TTS Naturalness Prediction:
The NISQA-TTS model weights can be used to estimate the Naturalness of synthetic speech generated by a Voice Conversion or Text-To-Speech system (Siri, Alexa, etc.).
Training/Finetuning:
NISQA can be used to train new single-ended or double-ended speech quality prediction models with different deep learning architectures, such as CNN or DFF -> Self-Attention or LSTM -> Attention-Pooling or Max-Pooling. The provided model weights can also be applied to finetune the trained model towards new data or for transfer-learning to a different regression task (e.g. quality estimation of enhanced speech, speaker similarity estimation, or emotion recognition) .
Speech Quality Datasets:
We provide a large corpus of more than 14,000 speech samples with subjective speech quality and speech quality dimension labels.
Table of Contents
More information about the deep learning model structure, the used training datasets, and the training options, see the NISQA paper and the Wiki.
Installation
To install requirements install Anaconda and then use:
conda env create -f env.yml
This will create a new environment with the name "nisqa". Activate this environment to go on:
conda activate nisqa
Using NISQA
We provide examples for using NISQA to predict the quality of speech samples, to train a new speech quality model, and to evaluate the performance of a trained speech quality model.
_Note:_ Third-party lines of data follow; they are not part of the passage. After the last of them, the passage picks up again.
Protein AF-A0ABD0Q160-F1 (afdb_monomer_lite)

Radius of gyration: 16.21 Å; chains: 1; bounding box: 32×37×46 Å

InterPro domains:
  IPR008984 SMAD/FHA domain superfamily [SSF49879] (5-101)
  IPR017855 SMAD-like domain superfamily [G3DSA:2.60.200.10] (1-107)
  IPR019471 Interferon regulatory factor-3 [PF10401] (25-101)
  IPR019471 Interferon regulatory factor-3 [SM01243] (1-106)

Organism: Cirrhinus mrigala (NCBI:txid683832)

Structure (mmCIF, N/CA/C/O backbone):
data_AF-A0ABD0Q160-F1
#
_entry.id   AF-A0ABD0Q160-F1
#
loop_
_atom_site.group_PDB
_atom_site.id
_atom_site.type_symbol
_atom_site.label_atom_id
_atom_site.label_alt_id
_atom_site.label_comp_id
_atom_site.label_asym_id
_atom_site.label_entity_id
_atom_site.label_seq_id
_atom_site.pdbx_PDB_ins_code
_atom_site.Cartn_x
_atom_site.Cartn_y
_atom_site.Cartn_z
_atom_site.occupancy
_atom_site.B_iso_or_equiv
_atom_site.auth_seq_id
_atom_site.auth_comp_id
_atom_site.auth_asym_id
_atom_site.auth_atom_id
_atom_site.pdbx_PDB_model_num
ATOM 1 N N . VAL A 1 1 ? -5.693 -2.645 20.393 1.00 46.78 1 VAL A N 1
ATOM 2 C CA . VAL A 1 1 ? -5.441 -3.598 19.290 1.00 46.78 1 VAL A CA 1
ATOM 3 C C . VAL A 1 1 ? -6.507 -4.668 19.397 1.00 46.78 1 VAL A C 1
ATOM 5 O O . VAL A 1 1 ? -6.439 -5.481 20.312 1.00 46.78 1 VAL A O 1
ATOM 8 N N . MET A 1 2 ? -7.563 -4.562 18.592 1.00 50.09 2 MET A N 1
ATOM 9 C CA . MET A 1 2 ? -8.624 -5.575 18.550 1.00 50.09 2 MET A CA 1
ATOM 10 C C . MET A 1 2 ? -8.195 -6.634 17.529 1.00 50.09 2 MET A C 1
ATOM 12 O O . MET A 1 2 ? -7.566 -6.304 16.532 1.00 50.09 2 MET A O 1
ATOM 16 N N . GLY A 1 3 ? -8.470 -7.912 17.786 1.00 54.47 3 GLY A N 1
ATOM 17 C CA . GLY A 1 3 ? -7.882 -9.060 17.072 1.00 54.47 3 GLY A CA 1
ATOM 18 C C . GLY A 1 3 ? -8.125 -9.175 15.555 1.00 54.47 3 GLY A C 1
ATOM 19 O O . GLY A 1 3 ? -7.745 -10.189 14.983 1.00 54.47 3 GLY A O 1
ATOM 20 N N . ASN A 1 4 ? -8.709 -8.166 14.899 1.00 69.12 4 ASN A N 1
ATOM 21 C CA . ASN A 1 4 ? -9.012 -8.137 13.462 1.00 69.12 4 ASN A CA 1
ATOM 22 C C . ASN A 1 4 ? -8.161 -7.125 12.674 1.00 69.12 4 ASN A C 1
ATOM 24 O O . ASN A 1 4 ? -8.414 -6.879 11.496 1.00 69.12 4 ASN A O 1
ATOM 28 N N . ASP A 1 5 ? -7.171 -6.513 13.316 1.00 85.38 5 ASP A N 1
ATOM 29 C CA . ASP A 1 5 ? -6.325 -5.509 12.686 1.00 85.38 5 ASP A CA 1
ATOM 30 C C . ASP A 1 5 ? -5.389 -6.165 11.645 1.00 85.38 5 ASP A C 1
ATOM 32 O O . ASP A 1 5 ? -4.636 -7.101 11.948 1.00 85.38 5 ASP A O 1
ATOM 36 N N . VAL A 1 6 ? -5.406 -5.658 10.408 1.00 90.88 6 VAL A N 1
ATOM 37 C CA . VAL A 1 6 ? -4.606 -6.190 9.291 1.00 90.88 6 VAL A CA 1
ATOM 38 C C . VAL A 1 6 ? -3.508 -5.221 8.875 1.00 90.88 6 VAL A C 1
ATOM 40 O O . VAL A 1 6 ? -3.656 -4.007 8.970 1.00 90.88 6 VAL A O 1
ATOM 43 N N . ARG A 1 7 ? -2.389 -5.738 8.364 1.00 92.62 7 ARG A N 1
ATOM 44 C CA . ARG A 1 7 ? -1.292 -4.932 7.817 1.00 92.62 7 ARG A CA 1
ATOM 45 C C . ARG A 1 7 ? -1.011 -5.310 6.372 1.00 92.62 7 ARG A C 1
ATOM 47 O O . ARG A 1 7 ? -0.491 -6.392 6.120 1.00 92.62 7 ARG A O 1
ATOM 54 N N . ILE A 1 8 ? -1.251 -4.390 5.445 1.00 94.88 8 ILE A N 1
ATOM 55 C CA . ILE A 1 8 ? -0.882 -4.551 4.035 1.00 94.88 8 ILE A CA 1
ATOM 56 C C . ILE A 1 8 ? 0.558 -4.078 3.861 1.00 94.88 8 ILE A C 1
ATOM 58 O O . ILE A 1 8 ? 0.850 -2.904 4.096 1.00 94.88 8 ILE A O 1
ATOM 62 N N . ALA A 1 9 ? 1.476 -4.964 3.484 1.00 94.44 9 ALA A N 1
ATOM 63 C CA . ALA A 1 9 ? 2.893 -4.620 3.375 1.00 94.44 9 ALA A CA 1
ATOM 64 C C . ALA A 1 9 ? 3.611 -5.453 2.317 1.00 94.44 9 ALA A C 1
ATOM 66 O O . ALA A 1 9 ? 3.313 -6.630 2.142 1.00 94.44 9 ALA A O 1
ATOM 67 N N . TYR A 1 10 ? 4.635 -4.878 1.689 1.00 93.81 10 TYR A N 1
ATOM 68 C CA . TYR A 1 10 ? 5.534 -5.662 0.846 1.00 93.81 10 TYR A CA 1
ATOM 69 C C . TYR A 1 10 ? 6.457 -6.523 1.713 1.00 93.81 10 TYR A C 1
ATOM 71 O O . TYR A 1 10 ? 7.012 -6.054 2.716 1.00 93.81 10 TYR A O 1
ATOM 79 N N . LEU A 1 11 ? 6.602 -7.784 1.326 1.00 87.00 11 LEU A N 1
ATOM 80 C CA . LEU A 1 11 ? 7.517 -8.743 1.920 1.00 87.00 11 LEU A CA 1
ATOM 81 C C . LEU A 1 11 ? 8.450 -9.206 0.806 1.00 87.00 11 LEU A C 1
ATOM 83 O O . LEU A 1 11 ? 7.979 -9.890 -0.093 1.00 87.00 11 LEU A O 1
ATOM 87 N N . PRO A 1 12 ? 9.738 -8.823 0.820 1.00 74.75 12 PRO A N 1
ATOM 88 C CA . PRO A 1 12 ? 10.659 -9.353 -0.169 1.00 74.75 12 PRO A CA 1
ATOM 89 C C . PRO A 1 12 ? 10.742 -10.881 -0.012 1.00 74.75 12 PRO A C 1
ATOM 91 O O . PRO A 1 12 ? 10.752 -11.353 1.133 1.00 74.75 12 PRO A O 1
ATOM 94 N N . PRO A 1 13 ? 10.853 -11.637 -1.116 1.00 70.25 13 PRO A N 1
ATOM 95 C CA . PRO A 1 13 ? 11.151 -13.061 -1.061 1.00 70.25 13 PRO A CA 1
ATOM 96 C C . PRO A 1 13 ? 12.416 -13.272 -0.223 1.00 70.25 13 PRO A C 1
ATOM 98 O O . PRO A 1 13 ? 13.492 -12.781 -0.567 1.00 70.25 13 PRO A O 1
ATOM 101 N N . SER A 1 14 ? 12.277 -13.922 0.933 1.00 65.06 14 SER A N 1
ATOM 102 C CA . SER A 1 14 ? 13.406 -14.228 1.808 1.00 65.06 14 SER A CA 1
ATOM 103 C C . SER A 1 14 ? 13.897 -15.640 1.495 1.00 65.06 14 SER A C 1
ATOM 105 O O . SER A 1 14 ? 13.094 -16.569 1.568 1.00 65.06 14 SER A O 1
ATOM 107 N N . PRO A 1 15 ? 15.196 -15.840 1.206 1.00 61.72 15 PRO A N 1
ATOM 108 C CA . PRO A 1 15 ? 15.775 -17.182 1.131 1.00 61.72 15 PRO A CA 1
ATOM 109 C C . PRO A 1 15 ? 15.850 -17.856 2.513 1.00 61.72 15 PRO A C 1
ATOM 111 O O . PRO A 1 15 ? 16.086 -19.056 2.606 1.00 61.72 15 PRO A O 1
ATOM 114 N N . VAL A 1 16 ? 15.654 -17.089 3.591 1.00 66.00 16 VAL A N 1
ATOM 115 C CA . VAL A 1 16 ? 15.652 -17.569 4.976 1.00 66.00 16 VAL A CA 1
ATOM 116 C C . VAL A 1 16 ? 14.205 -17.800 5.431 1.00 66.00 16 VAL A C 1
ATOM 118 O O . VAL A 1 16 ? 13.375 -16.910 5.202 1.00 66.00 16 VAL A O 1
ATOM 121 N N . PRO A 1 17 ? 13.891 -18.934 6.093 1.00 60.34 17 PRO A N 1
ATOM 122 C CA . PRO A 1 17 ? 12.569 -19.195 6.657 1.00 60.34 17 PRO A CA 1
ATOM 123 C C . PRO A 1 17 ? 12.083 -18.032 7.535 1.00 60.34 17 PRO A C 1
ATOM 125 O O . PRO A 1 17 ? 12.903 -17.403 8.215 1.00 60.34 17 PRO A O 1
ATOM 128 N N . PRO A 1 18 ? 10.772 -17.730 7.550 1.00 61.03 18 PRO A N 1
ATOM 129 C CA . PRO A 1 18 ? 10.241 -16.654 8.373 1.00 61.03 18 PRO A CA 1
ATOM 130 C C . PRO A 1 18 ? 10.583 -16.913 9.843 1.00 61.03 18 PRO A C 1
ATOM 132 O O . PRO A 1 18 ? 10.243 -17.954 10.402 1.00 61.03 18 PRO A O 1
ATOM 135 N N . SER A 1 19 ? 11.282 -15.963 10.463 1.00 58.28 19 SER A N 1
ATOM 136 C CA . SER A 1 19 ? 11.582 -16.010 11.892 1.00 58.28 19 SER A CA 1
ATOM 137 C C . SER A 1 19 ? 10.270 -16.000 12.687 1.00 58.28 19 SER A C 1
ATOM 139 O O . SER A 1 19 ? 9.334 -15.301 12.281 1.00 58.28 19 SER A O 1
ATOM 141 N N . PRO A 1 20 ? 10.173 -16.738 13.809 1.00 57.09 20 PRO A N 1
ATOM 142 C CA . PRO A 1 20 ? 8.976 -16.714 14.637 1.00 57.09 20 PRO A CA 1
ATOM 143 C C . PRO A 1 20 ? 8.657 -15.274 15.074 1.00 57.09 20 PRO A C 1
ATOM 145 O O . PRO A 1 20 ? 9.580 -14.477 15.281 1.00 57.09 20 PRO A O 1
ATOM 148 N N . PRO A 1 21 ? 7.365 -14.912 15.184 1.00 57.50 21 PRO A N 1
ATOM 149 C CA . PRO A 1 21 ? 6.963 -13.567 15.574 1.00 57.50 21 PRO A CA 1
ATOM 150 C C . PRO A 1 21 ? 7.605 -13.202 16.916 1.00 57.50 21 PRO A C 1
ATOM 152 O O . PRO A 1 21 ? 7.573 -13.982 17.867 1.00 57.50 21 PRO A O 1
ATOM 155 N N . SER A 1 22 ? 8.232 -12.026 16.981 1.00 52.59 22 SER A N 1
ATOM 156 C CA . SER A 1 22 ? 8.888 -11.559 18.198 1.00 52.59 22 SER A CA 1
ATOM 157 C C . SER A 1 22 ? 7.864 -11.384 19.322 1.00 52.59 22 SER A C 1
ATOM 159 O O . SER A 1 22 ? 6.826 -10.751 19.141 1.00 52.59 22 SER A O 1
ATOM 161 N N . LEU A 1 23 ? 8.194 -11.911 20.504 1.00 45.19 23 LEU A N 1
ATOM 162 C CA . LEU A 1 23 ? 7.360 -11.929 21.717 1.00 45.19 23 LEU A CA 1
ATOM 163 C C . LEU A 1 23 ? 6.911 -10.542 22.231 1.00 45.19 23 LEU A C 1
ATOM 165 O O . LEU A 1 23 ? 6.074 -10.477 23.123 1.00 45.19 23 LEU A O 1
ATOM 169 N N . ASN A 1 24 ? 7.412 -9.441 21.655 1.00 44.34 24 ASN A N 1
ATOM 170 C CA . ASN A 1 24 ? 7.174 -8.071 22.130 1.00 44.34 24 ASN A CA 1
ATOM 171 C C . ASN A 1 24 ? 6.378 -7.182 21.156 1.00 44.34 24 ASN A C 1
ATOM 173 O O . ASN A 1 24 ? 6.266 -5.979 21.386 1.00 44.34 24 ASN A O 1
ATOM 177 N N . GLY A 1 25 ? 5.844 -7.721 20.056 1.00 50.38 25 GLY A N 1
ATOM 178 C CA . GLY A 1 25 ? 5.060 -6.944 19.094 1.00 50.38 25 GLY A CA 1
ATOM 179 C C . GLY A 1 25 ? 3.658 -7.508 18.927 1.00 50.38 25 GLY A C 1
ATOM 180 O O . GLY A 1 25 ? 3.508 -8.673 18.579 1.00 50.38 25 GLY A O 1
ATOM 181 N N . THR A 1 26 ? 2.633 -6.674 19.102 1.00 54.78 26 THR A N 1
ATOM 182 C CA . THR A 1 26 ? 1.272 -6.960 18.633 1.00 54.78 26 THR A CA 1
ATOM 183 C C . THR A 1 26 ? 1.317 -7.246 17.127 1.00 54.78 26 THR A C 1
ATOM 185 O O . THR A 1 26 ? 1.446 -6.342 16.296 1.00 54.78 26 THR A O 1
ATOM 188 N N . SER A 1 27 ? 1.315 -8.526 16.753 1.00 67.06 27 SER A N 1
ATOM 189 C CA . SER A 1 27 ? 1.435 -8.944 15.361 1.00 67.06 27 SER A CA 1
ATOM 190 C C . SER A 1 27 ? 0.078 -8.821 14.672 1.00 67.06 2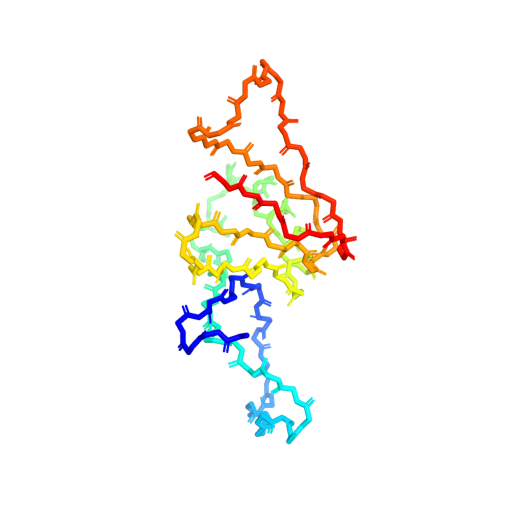7 SER A C 1
ATOM 192 O O . SER A 1 27 ? -0.816 -9.645 14.821 1.00 67.06 27 SER A O 1
ATOM 194 N N . PHE A 1 28 ? -0.081 -7.751 13.899 1.00 75.12 28 PHE A N 1
ATOM 195 C CA . PHE A 1 28 ? -1.198 -7.594 12.970 1.00 75.12 28 PHE A CA 1
ATOM 196 C C . PHE A 1 28 ? -1.186 -8.710 11.921 1.00 75.12 28 PHE A C 1
ATOM 198 O O . PHE A 1 28 ? -0.113 -9.050 11.407 1.00 75.12 28 PHE A O 1
ATOM 205 N N . HIS A 1 29 ? -2.361 -9.222 11.544 1.00 85.56 29 HIS A N 1
ATOM 206 C CA . HIS A 1 29 ? -2.465 -10.187 10.451 1.00 85.56 29 HIS A CA 1
ATOM 207 C C . HIS A 1 29 ? -1.952 -9.543 9.156 1.00 85.56 29 HIS A C 1
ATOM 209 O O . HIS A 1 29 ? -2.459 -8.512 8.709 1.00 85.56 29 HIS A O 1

There are three different model weights available, the appropriate weights should be loaded depending on the domain:
Model | Prediction Output | Domain | Filename |
---|---|---|---|
NISQA (v2.0) | Overall Quality, Noisiness, Coloration, Discontinuity, Loudness | Transmitted Speech | nisqa.tar |
NISQA (v2.0) mos only | Overall Quality only (for finetuning/transfer learning) | Transmitted Speech | nisqa_mos_only.tar |
NISQA-TTS (v1.0) | Naturalness | Synthesized Speech | nisqa_tts.tar |
Prediction
There are three modes available to predict the quality of speech via command line arguments:
- Predict a single file
- Predict all files in a folder
- Predict all files in a CSV table
Important: Select "nisqa.tar" to predict the quality of a transmitted speech sample and "nisqa_tts.tar" to predict the Naturalness of a synthesized speech sample.
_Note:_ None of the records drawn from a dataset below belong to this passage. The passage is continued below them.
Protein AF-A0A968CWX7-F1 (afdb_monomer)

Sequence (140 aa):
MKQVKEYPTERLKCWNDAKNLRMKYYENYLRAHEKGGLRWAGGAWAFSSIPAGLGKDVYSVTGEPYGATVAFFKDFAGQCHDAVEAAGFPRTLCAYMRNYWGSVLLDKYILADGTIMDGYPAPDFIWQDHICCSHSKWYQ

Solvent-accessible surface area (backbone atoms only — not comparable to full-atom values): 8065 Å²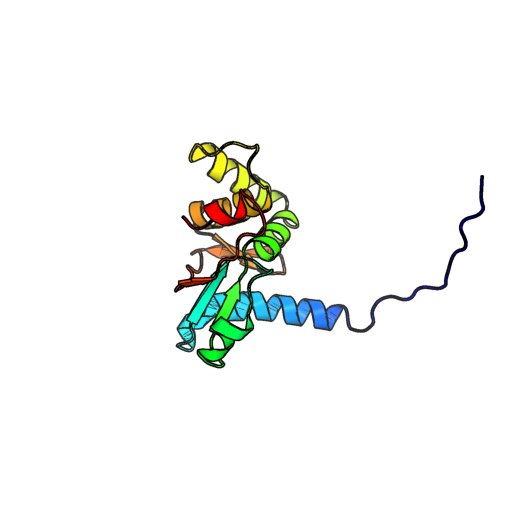 total; per-residue (Å²): 131,84,83,79,86,84,73,94,81,78,77,68,87,60,51,65,57,53,51,52,52,49,36,49,45,47,49,46,32,65,46,18,64,84,74,74,29,42,32,32,28,30,39,78,83,33,73,60,70,60,63,49,72,78,40,91,52,53,28,61,56,30,45,55,68,48,8,51,51,37,56,72,43,54,72,62,26,50,53,9,41,52,50,30,42,74,73,71,46,65,86,86,50,60,64,32,56,32,25,41,51,7,28,55,75,68,34,28,37,71,42,76,87,64,56,73,39,78,60,42,74,74,53,78,46,76,51,70,45,77,88,44,84,64,56,63,54,72,86,112

Structure (mmCIF, N/CA/C/O backbone):
data_AF-A0A968CWX7-F1
#
_entry.id   AF-A0A968CWX7-F1
#
loop_
_atom_site.group_PDB
_atom_site.id
_atom_site.type_symbol
_atom_site.label_atom_id
_atom_site.label_alt_id
_atom_site.label_comp_id
_atom_site.label_asym_id
_atom_site.label_entity_id
_atom_site.label_seq_id
_atom_site.pdbx_PDB_ins_code
_atom_site.Cartn_x
_atom_site.Cartn_y
_atom_site.Cartn_z
_atom_site.occupancy
_atom_site.B_iso_or_equiv
_atom_site.auth_seq_id
_atom_site.auth_comp_id
_atom_site.auth_asym_id
_atom_site.auth_atom_id
_atom_site.pdbx_PDB_model_num
ATOM 1 N N . MET A 1 1 ? 0.346 33.103 32.024 1.00 67.25 1 MET A N 1
ATOM 2 C CA . MET A 1 1 ? -0.031 31.960 31.159 1.00 67.25 1 MET A CA 1
ATOM 3 C C . MET A 1 1 ? -1.509 31.667 31.383 1.00 67.25 1 MET A C 1
ATOM 5 O O . MET A 1 1 ? -1.918 31.648 32.536 1.00 67.25 1 MET A O 1
ATOM 9 N N . LYS A 1 2 ? -2.324 31.523 30.328 1.00 74.75 2 LYS A N 1
ATOM 10 C CA . LYS A 1 2 ? -3.738 31.125 30.476 1.00 74.75 2 LYS A CA 1
ATOM 11 C C . LYS A 1 2 ? -3.789 29.654 30.894 1.00 74.75 2 LYS A C 1
ATOM 13 O O . LYS A 1 2 ? -3.130 28.831 30.268 1.00 74.75 2 LYS A O 1
ATOM 18 N N . GLN A 1 3 ? -4.551 29.344 31.937 1.00 81.31 3 GLN A N 1
ATOM 19 C CA . GLN A 1 3 ? -4.767 27.972 32.389 1.00 81.31 3 GLN A CA 1
ATOM 20 C C . GLN A 1 3 ? -5.578 27.224 31.320 1.00 81.31 3 GLN A C 1
ATOM 22 O O . GLN A 1 3 ? -6.645 27.692 30.913 1.00 81.31 3 GLN A O 1
ATOM 27 N N . VAL A 1 4 ? -5.049 26.110 30.810 1.00 87.00 4 VAL A N 1
ATOM 28 C CA . VAL A 1 4 ? -5.750 25.274 29.827 1.00 87.00 4 VAL A CA 1
ATOM 29 C C . VAL A 1 4 ? -6.818 24.483 30.572 1.00 87.00 4 VAL A C 1
ATOM 31 O O . VAL A 1 4 ? -6.523 23.797 31.545 1.00 87.00 4 VAL A O 1
ATOM 34 N N . LYS A 1 5 ? -8.074 24.617 30.146 1.00 90.12 5 LYS A N 1
ATOM 35 C CA . LYS A 1 5 ? -9.191 23.867 30.719 1.00 90.12 5 LYS A CA 1
ATOM 36 C C . LYS A 1 5 ? -9.108 22.416 30.249 1.00 90.12 5 LYS A C 1
ATOM 38 O O . LYS A 1 5 ? -9.241 22.156 29.055 1.00 90.12 5 LYS A O 1
ATOM 43 N N . GLU A 1 6 ? -8.900 21.497 31.182 1.00 90.50 6 GLU A N 1
ATOM 44 C CA . GLU A 1 6 ? -8.893 20.061 30.909 1.00 90.50 6 GLU A CA 1
ATOM 45 C C . GLU A 1 6 ? -10.314 19.491 30.980 1.00 90.50 6 GLU A C 1
ATOM 47 O O . GLU A 1 6 ? -11.129 19.901 31.810 1.00 90.50 6 GLU A O 1
ATOM 52 N N . TYR A 1 7 ? -10.618 18.556 30.080 1.00 92.88 7 TYR A N 1
ATOM 53 C CA . TYR A 1 7 ? -11.898 17.855 30.018 1.00 92.88 7 TYR A CA 1
ATOM 54 C C . TYR A 1 7 ? -11.671 16.367 30.295 1.00 92.88 7 TYR A C 1
ATOM 56 O O . TYR A 1 7 ? -10.656 15.824 29.852 1.00 92.88 7 TYR A O 1
ATOM 64 N N . PRO A 1 8 ? -12.595 15.687 30.998 1.00 92.81 8 PRO A N 1
ATOM 65 C CA . PRO A 1 8 ? -12.504 14.245 31.177 1.00 92.81 8 PRO A CA 1
ATOM 66 C C . PRO A 1 8 ? -12.540 13.552 29.811 1.00 92.81 8 PRO A C 1
ATOM 68 O O . PRO A 1 8 ? -13.364 13.877 28.956 1.00 92.81 8 PRO A O 1
ATOM 71 N N . THR A 1 9 ? -11.636 12.595 29.611 1.00 93.62 9 THR A N 1
ATOM 72 C CA . THR A 1 9 ? -11.552 11.787 28.390 1.00 93.62 9 THR A CA 1
ATOM 73 C C . THR A 1 9 ? -11.547 10.307 28.752 1.00 93.62 9 THR A C 1
ATOM 75 O O . THR A 1 9 ? -11.075 9.916 29.819 1.00 93.62 9 THR A O 1
ATOM 78 N N . GLU A 1 10 ? -12.076 9.470 27.863 1.00 94.62 10 GLU A N 1
ATOM 79 C CA . GLU A 1 10 ? -11.975 8.016 27.956 1.00 94.62 10 GLU A CA 1
ATOM 80 C C . GLU A 1 10 ? -11.439 7.442 26.643 1.00 94.62 10 GLU A C 1
ATOM 82 O O . GLU A 1 10 ? -11.481 8.084 25.591 1.00 94.62 10 GLU A O 1
ATOM 87 N N . ARG A 1 11 ? -10.910 6.217 26.696 1.00 94.31 11 ARG A N 1
ATOM 88 C CA . ARG A 1 11 ? -10.482 5.517 25.482 1.00 94.31 11 ARG A CA 1
ATOM 89 C C . ARG A 1 11 ? -11.704 5.119 24.661 1.00 94.31 11 ARG A C 1
ATOM 91 O O . ARG A 1 11 ? -12.733 4.732 25.208 1.00 94.31 11 ARG A O 1
ATOM 98 N N . LEU A 1 12 ? -11.557 5.129 23.339 1.00 94.88 12 LEU A N 1
ATOM 99 C CA . LEU A 1 12 ? -12.603 4.648 22.445 1.00 94.88 12 LEU A CA 1
ATOM 100 C C . LEU A 1 12 ? -12.853 3.148 22.685 1.00 94.88 12 LEU A C 1
ATOM 102 O O . LEU A 1 12 ? -11.975 2.320 22.439 1.00 94.88 12 LEU A O 1
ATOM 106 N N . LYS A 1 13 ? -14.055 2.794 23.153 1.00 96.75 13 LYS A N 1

To predict the quality of a single .wav file use:
python run_predict.py --mode predict_file --pretrained_model weights/nisqa.tar --deg /path/to/wav/file.wav --output_dir /path/to/dir/with/results
To predict the quality of all .wav files in a folder use:
python run_predict.py --mode predict_dir --pretrained_model weights/nisqa.tar --data_dir /path/to/folder/with/wavs --num_workers 0 --bs 10 --output_dir /path/to/dir/with/results
To predict the quality of all .wav files listed in a csv table use:
python run_predict.py --mode predict_csv --pretrained_model weights/nisqa.tar --csv_file files.csv --csv_deg column_name_of_filepaths --num_workers 0 --bs 10 --output_dir /path/to/dir/with/results
The results will be printed to the console and saved to a csv file in a given folder (optional with --output_dir). To speed up the prediction, the number of workers and batch size of the Pytorch Dataloader can be increased (optional with --num_workers and --bs). In case of stereo files --ms_channel can be used to select the audio channel.
Training
Finetuning / Transfer Learning
To use the model weights to finetune the model on a new dataset, only a CSV file with the filenames and labels is needed. The training configuration is controlled from a YAML file and can be started as follows:
python run_train.py --yaml config/finetune_nisqa.yaml
-
If the NISQA Corpus is used, only two arguments need to updated in the YAML file and you are ready to go: The
data_dir
to the extracted NISQA_Corpus folder and theoutput_dir
, where the results should be stored. -
If you use your own dataset or want to load the NISQA-TTS model, some other updates are needed.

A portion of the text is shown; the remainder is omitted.